The first is to revisit what it is I think you want to conclude, which is that every right fractional O-ideal is (principal and) generated by an element with positive reduced norm. It is in this way that the question most naturally arises when considering double coset spaces giving rise to Shimura curves. I hate to plug my own papers, but see Section 2.2 in http://www.cems.uvm.edu/~voight/articles/classno-ants-fixed-errata.pdf. In this context (and with this notation), what you want to know is that the map $$ B_+ \backslash \widehat{B}^\times / \widehat{\mathcal{O}}^\times \to F_+ \backslash \widehat{F}^\times / \widehat{\mathbb{Z}}_F^\times = \mathrm{Cl}^+(\mathbb{Z}_F) $$ is a bijection; this is a consequence of strong approximation, which can be found in Vigneras "Arithmetique des Algebres de Quaternions", Theoreme III.4.3. Or if you'll forgive their woefully incomplete nature, see Section 4.2 in http://www.cems.uvm.edu/~voight/crmquat/book/quat-modforms-041310.pdf; here I also try to explain the link between the "usual" formulation of strong approximation (in terms of elements of $B^\times$ of reduced norm 1) and representatives of ideal classes.

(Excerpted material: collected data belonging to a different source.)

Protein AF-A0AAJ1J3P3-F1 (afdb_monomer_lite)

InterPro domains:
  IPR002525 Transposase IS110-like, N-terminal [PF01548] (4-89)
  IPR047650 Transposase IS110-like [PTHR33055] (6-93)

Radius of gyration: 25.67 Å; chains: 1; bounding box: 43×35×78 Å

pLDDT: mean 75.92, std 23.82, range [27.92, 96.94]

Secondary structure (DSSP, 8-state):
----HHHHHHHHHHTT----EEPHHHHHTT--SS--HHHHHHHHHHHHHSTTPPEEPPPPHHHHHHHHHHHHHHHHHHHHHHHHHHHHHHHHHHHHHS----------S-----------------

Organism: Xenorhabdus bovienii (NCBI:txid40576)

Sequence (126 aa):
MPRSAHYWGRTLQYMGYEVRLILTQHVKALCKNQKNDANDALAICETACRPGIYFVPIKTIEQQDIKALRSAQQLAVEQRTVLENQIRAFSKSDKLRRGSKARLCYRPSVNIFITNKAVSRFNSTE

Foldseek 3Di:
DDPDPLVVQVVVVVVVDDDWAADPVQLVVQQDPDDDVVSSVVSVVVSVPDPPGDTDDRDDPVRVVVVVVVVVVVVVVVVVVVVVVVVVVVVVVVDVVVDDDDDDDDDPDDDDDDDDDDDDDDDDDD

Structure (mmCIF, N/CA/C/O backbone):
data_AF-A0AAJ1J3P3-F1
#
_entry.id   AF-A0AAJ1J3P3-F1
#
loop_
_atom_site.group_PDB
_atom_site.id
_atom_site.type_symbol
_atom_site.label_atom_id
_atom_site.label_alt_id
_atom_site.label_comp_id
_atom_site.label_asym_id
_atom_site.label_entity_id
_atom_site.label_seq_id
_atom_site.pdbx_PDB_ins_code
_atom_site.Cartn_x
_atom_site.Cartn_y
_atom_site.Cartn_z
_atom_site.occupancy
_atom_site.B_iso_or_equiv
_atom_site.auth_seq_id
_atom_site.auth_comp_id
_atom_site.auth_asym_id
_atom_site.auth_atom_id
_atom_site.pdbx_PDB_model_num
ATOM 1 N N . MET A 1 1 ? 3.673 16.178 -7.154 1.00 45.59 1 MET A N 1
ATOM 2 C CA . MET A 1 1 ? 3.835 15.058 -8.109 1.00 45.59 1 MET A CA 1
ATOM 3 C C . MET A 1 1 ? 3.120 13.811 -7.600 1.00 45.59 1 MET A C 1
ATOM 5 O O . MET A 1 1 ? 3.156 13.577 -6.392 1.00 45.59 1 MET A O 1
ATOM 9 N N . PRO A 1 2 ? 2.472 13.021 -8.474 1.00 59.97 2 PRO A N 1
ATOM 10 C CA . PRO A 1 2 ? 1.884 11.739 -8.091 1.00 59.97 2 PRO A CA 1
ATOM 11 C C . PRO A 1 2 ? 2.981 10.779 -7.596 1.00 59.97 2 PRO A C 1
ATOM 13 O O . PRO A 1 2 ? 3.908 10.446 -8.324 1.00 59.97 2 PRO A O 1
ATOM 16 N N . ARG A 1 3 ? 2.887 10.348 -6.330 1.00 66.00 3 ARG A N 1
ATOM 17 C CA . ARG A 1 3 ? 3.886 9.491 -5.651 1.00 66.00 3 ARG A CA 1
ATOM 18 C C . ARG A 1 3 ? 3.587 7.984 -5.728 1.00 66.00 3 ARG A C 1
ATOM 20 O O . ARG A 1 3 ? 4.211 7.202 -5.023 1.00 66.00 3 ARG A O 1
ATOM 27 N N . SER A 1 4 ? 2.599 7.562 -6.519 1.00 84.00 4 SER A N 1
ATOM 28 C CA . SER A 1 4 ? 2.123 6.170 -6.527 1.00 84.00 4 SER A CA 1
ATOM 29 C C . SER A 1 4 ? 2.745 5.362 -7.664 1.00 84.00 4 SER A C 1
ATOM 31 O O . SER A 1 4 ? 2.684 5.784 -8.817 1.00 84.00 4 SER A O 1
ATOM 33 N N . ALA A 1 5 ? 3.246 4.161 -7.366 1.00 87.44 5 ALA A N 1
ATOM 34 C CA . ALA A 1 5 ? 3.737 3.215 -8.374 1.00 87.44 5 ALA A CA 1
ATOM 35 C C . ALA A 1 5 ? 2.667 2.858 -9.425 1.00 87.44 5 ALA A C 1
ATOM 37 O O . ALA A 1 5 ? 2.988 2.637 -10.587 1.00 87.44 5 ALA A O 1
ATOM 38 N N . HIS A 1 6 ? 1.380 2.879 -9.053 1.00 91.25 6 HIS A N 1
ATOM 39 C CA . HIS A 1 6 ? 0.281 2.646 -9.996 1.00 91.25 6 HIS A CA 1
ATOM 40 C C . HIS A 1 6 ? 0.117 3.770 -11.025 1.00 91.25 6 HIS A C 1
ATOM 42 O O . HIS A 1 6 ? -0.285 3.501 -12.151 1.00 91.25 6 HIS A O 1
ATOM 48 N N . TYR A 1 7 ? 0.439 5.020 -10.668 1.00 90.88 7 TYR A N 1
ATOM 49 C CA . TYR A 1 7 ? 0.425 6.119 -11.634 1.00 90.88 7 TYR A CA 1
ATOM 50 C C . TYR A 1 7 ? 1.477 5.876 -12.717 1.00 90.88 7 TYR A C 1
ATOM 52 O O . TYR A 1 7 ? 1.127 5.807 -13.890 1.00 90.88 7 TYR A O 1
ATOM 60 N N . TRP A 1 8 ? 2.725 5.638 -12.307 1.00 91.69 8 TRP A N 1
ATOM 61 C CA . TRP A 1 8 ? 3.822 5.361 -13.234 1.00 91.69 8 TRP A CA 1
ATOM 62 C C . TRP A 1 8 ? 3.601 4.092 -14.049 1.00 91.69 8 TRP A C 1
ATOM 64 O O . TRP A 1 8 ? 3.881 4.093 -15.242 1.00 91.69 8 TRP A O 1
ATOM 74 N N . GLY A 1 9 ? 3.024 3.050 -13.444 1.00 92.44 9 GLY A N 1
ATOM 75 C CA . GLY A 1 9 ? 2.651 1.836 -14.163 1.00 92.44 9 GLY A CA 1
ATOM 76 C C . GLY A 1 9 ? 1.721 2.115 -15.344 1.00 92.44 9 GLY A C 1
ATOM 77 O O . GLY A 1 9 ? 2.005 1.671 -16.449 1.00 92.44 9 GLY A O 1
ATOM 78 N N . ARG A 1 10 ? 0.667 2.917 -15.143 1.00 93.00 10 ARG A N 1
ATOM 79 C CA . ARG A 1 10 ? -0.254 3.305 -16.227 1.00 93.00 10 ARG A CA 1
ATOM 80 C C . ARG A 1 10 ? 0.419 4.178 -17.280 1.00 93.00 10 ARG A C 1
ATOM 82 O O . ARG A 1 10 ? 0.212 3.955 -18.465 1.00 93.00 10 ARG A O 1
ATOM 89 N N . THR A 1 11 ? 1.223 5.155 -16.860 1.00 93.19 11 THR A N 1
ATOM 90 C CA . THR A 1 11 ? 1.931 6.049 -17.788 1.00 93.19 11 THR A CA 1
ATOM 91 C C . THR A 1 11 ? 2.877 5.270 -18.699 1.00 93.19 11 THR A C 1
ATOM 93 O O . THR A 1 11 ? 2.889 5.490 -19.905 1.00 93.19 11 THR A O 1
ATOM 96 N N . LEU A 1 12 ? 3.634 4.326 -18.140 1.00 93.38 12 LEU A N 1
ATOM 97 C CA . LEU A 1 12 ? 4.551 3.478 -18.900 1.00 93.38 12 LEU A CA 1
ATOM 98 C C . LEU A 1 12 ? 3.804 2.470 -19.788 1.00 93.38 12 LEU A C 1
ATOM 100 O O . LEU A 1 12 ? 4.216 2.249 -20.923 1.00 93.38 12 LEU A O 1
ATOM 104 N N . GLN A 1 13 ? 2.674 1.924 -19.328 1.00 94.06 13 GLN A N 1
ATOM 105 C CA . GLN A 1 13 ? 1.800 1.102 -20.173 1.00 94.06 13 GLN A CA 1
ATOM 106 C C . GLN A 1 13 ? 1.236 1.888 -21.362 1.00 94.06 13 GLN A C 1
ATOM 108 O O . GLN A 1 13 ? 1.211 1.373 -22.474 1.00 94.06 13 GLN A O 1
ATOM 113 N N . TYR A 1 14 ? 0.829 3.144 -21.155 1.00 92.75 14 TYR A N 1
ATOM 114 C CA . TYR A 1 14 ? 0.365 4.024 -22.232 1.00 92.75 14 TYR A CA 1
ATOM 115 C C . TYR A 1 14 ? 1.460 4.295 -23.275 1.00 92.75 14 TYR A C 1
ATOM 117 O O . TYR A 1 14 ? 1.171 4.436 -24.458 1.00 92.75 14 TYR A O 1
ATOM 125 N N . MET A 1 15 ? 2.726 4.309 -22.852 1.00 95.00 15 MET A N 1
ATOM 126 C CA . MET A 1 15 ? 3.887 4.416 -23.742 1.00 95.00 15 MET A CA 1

In the case you are interested in (swapping right for left ideals), $F=\mathbb{Q}$ has trivial narrow class group $\mathrm{Cl}^+(\mathbf{Z})=\{(1)\}$; so every right fractional $\mathcal{O}$-ideal has a totally positive generator.

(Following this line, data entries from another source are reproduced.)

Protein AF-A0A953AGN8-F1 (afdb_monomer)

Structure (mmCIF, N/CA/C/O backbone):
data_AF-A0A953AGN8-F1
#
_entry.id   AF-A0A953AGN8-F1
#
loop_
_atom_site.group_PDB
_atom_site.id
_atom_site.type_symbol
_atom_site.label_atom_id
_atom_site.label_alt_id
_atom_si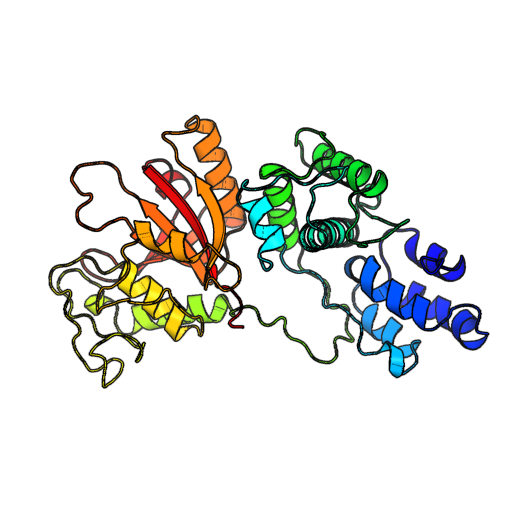te.label_comp_id
_atom_site.label_asym_id
_atom_site.label_entity_id
_atom_site.label_seq_id
_atom_site.pdbx_PDB_ins_code
_atom_site.Cartn_x
_atom_site.Cartn_y
_atom_site.Cartn_z
_atom_site.occupancy
_atom_site.B_iso_or_equiv
_atom_site.auth_seq_id
_atom_site.auth_comp_id
_atom_site.auth_asym_id
_atom_site.auth_atom_id
_atom_site.pdbx_PDB_model_num
ATOM 1 N N . MET A 1 1 ? 27.614 13.858 -16.419 1.00 34.38 1 MET A N 1
ATOM 2 C CA . MET A 1 1 ? 26.888 13.162 -17.506 1.00 34.38 1 MET A CA 1
ATOM 3 C C . MET A 1 1 ? 26.157 11.990 -16.873 1.00 34.38 1 MET A C 1
ATOM 5 O O . MET A 1 1 ? 26.824 11.285 -16.123 1.00 34.38 1 MET A O 1
ATOM 9 N N . PRO A 1 2 ? 24.846 11.779 -17.087 1.00 49.53 2 PRO A N 1
ATOM 10 C CA . PRO A 1 2 ? 24.235 10.515 -16.688 1.00 49.53 2 PRO A CA 1
ATOM 11 C C . PRO A 1 2 ? 25.002 9.386 -17.385 1.00 49.53 2 PRO A C 1
ATOM 13 O O . PRO A 1 2 ? 25.264 9.474 -18.588 1.00 49.53 2 PRO A O 1
ATOM 16 N N . THR A 1 3 ? 25.445 8.389 -16.622 1.00 54.91 3 THR A N 1
ATOM 17 C CA . THR A 1 3 ? 26.176 7.238 -17.157 1.00 54.91 3 THR A CA 1
ATOM 18 C C . THR A 1 3 ? 25.317 6.593 -18.239 1.00 54.91 3 THR A C 1
ATOM 20 O O . THR A 1 3 ? 24.208 6.138 -17.964 1.00 54.91 3 THR A O 1
ATOM 23 N N . ARG A 1 4 ? 25.786 6.622 -19.491 1.00 71.88 4 ARG A N 1
ATOM 24 C CA . ARG A 1 4 ? 25.093 5.956 -20.596 1.00 71.88 4 ARG A CA 1
ATOM 25 C C . ARG A 1 4 ? 25.187 4.450 -20.379 1.00 71.88 4 ARG A C 1
ATOM 27 O O . ARG A 1 4 ? 26.278 3.938 -20.166 1.00 71.88 4 ARG A O 1
ATOM 34 N N . ILE A 1 5 ? 24.048 3.777 -20.465 1.00 81.38 5 ILE A N 1
ATOM 35 C CA . ILE A 1 5 ? 23.957 2.318 -20.462 1.00 81.38 5 ILE A CA 1
ATOM 36 C C . ILE A 1 5 ? 24.435 1.795 -21.822 1.00 81.38 5 ILE A C 1
ATOM 38 O O . ILE A 1 5 ? 23.962 2.277 -22.862 1.00 81.38 5 ILE A O 1
ATOM 42 N N . SER A 1 6 ? 25.359 0.834 -21.805 1.00 84.00 6 SER A N 1
ATOM 43 C CA . SER A 1 6 ? 25.891 0.143 -22.985 1.00 84.00 6 SER A CA 1
ATOM 44 C C . SER A 1 6 ? 24.822 -0.658 -23.733 1.00 84.00 6 SER A C 1
ATOM 46 O O . SER A 1 6 ? 23.820 -1.093 -23.163 1.00 84.00 6 SER A O 1
ATOM 48 N N . ASP A 1 7 ? 25.053 -0.921 -25.022 1.00 84.12 7 ASP A N 1
ATOM 49 C CA . ASP A 1 7 ? 24.138 -1.728 -25.844 1.00 84.12 7 ASP A CA 1
ATOM 50 C C . ASP A 1 7 ? 23.975 -3.157 -25.309 1.00 84.12 7 ASP A C 1
ATOM 52 O O . ASP A 1 7 ? 22.917 -3.765 -25.467 1.00 84.12 7 ASP A O 1
ATOM 56 N N . ALA A 1 8 ? 25.006 -3.689 -24.643 1.00 83.50 8 ALA A N 1
ATOM 57 C CA . ALA A 1 8 ? 24.940 -4.982 -23.973 1.00 83.50 8 ALA A CA 1
ATOM 58 C C . ALA A 1 8 ? 23.869 -4.990 -22.877 1.00 83.50 8 ALA A C 1
ATOM 60 O O . ALA A 1 8 ? 23.022 -5.881 -22.857 1.00 83.50 8 ALA A O 1
ATOM 61 N N . VAL A 1 9 ? 23.861 -3.970 -22.017 1.00 84.88 9 VAL A N 1
ATOM 62 C CA . VAL A 1 9 ? 22.859 -3.842 -20.955 1.00 84.88 9 VAL A CA 1
ATOM 63 C C . VAL A 1 9 ? 21.486 -3.484 -21.533 1.00 84.88 9 VAL A C 1
ATOM 65 O O . VAL A 1 9 ? 20.491 -4.035 -21.080 1.00 84.88 9 VAL A O 1
ATOM 68 N N . ARG A 1 10 ? 21.399 -2.657 -22.586 1.00 85.31 10 ARG A N 1
ATOM 69 C CA . ARG A 1 10 ? 20.111 -2.370 -23.257 1.00 85.31 10 ARG A CA 1
ATOM 70 C C . ARG A 1 10 ? 19.438 -3.618 -23.817 1.00 85.31 10 ARG A C 1
ATOM 72 O O . ARG A 1 10 ? 18.224 -3.738 -23.710 1.00 85.31 10 ARG A O 1
ATOM 79 N N . ARG A 1 11 ? 20.201 -4.556 -24.390 1.00 84.38 11 ARG A N 1
ATOM 80 C CA . ARG A 1 11 ? 19.644 -5.837 -24.860 1.00 84.38 11 ARG A CA 1
ATOM 81 C C . ARG A 1 11 ? 19.001 -6.626 -23.721 1.00 84.38 11 ARG A C 1
ATOM 83 O O . ARG A 1 11 ? 17.912 -7.151 -23.908 1.00 84.38 11 ARG A O 1
ATOM 90 N N . ALA A 1 12 ? 19.620 -6.632 -22.540 1.00 82.31 12 ALA A N 1
ATOM 91 C CA . ALA A 1 12 ? 19.063 -7.273 -21.348 1.00 82.31 12 ALA A CA 1
ATOM 92 C C . ALA A 1 12 ? 17.796 -6.582 -20.798 1.00 82.31 12 ALA A C 1
ATOM 94 O O . ALA A 1 12 ? 17.136 -7.141 -19.933 1.00 82.31 12 ALA A O 1
ATOM 95 N N . LEU A 1 13 ? 17.460 -5.373 -21.268 1.00 84.75 13 LEU A N 1
ATOM 96 C CA . LEU A 1 13 ? 16.248 -4.639 -20.887 1.00 84.75 13 LEU A CA 1
ATOM 97 C C . LEU A 1 13 ? 15.088 -4.828 -21.880 1.00 84.75 13 LEU A C 1
ATOM 99 O O . LEU A 1 13 ? 13.997 -4.333 -21.617 1.00 84.75 13 LEU A O 1
ATOM 103 N N . SER A 1 14 ? 15.307 -5.494 -23.018 1.00 77.50 14 SER A N 1
ATOM 104 C CA . SER A 1 14 ? 14.412 -5.412 -24.185 1.00 77.50 14 SER A CA 1
ATOM 105 C C . SER A 1 14 ? 12.975 -5.894 -23.946 1.00 77.50 14 SER A C 1
ATOM 107 O O . SER A 1 14 ? 12.051 -5.262 -24.454 1.00 77.50 14 SER A O 1
ATOM 109 N N . ASP A 1 15 ? 12.779 -6.914 -23.108 1.00 82.69 15 ASP A N 1
ATOM 110 C CA . ASP A 1 15 ? 11.464 -7.529 -22.878 1.00 82.69 15 ASP A CA 1
ATOM 111 C C . ASP A 1 15 ? 10.816 -7.129 -21.539 1.00 82.69 15 ASP A C 1
ATOM 113 O O . ASP A 1 15 ? 9.882 -7.784 -21.071 1.00 82.69 15 ASP A O 1
ATOM 117 N N . ALA A 1 16 ? 11.315 -6.074 -20.879 1.00 88.06 16 ALA A N 1
ATOM 118 C CA . ALA A 1 16 ? 10.839 -5.622 -19.561 1.00 88.06 16 ALA A CA 1
ATOM 119 C C . ALA A 1 16 ? 10.870 -6.697 -18.451 1.00 88.06 16 ALA A C 1
ATOM 121 O O . ALA A 1 16 ? 10.263 -6.545 -17.390 1.00 88.06 16 ALA A O 1
ATOM 122 N N . LYS A 1 17 ? 11.600 -7.789 -18.673 1.00 91.44 17 LYS A N 1
ATOM 123 C CA . LYS A 1 17 ? 11.790 -8.890 -17.737 1.00 91.44 17 LYS A CA 1
ATOM 124 C C . LYS A 1 17 ? 13.250 -9.262 -17.766 1.00 91.44 17 LYS A C 1
ATOM 126 O O . LYS A 1 17 ? 13.725 -9.746 -18.774 1.00 91.44 17 LYS A O 1
ATOM 131 N N . ILE A 1 18 ? 13.940 -9.051 -16.655 1.00 91.88 18 ILE A N 1
ATOM 132 C CA . ILE A 1 18 ? 15.375 -9.307 -16.575 1.00 91.88 18 ILE A CA 1
ATOM 133 C C . ILE A 1 18 ? 15.577 -10.644 -15.870 1.00 91.88 18 ILE A C 1
ATOM 135 O O . ILE A 1 18 ? 15.400 -10.769 -14.657 1.00 91.88 18 ILE A O 1
ATOM 139 N N . THR A 1 19 ? 15.904 -11.666 -16.642 1.00 93.06 19 THR A N 1
ATOM 140 C CA . THR A 1 19 ? 16.103 -13.048 -16.212 1.00 93.06 19 THR A CA 1
ATOM 141 C C . THR A 1 19 ? 17.544 -13.309 -15.763 1.00 93.06 19 THR A C 1
ATOM 143 O O . THR A 1 19 ? 18.476 -12.595 -16.148 1.00 93.06 19 THR A O 1
ATOM 146 N N . PRO A 1 20 ? 17.792 -14.394 -15.004 1.00 92.31 20 PRO A N 1
ATOM 147 C CA . PRO A 1 20 ? 19.156 -14.845 -14.737 1.00 92.31 20 PRO A CA 1
ATOM 148 C C . PRO A 1 20 ? 19.976 -15.097 -16.012 1.00 92.31 20 PRO A C 1
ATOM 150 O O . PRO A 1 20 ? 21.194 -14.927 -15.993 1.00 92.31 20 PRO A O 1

The second way to answer your question is to prove independently that there is a unit of norm one. This follows from the above reasoning by taking any element of negative norm $\alpha$, considering the right fractional $\mathcal{O}$-ideal $\alpha \mathcal{O}$ generated by it, and then noting that it is generated by a totally positive element $\beta$; then $\beta = \alpha\mu$ and by comparing norms we have $\mathrm{nrd}(\mu) = -1$. But you might also find it to be a helpful exercise to derive this from the "usual" statement of strong approximation, involving the elements of reduced norm 1.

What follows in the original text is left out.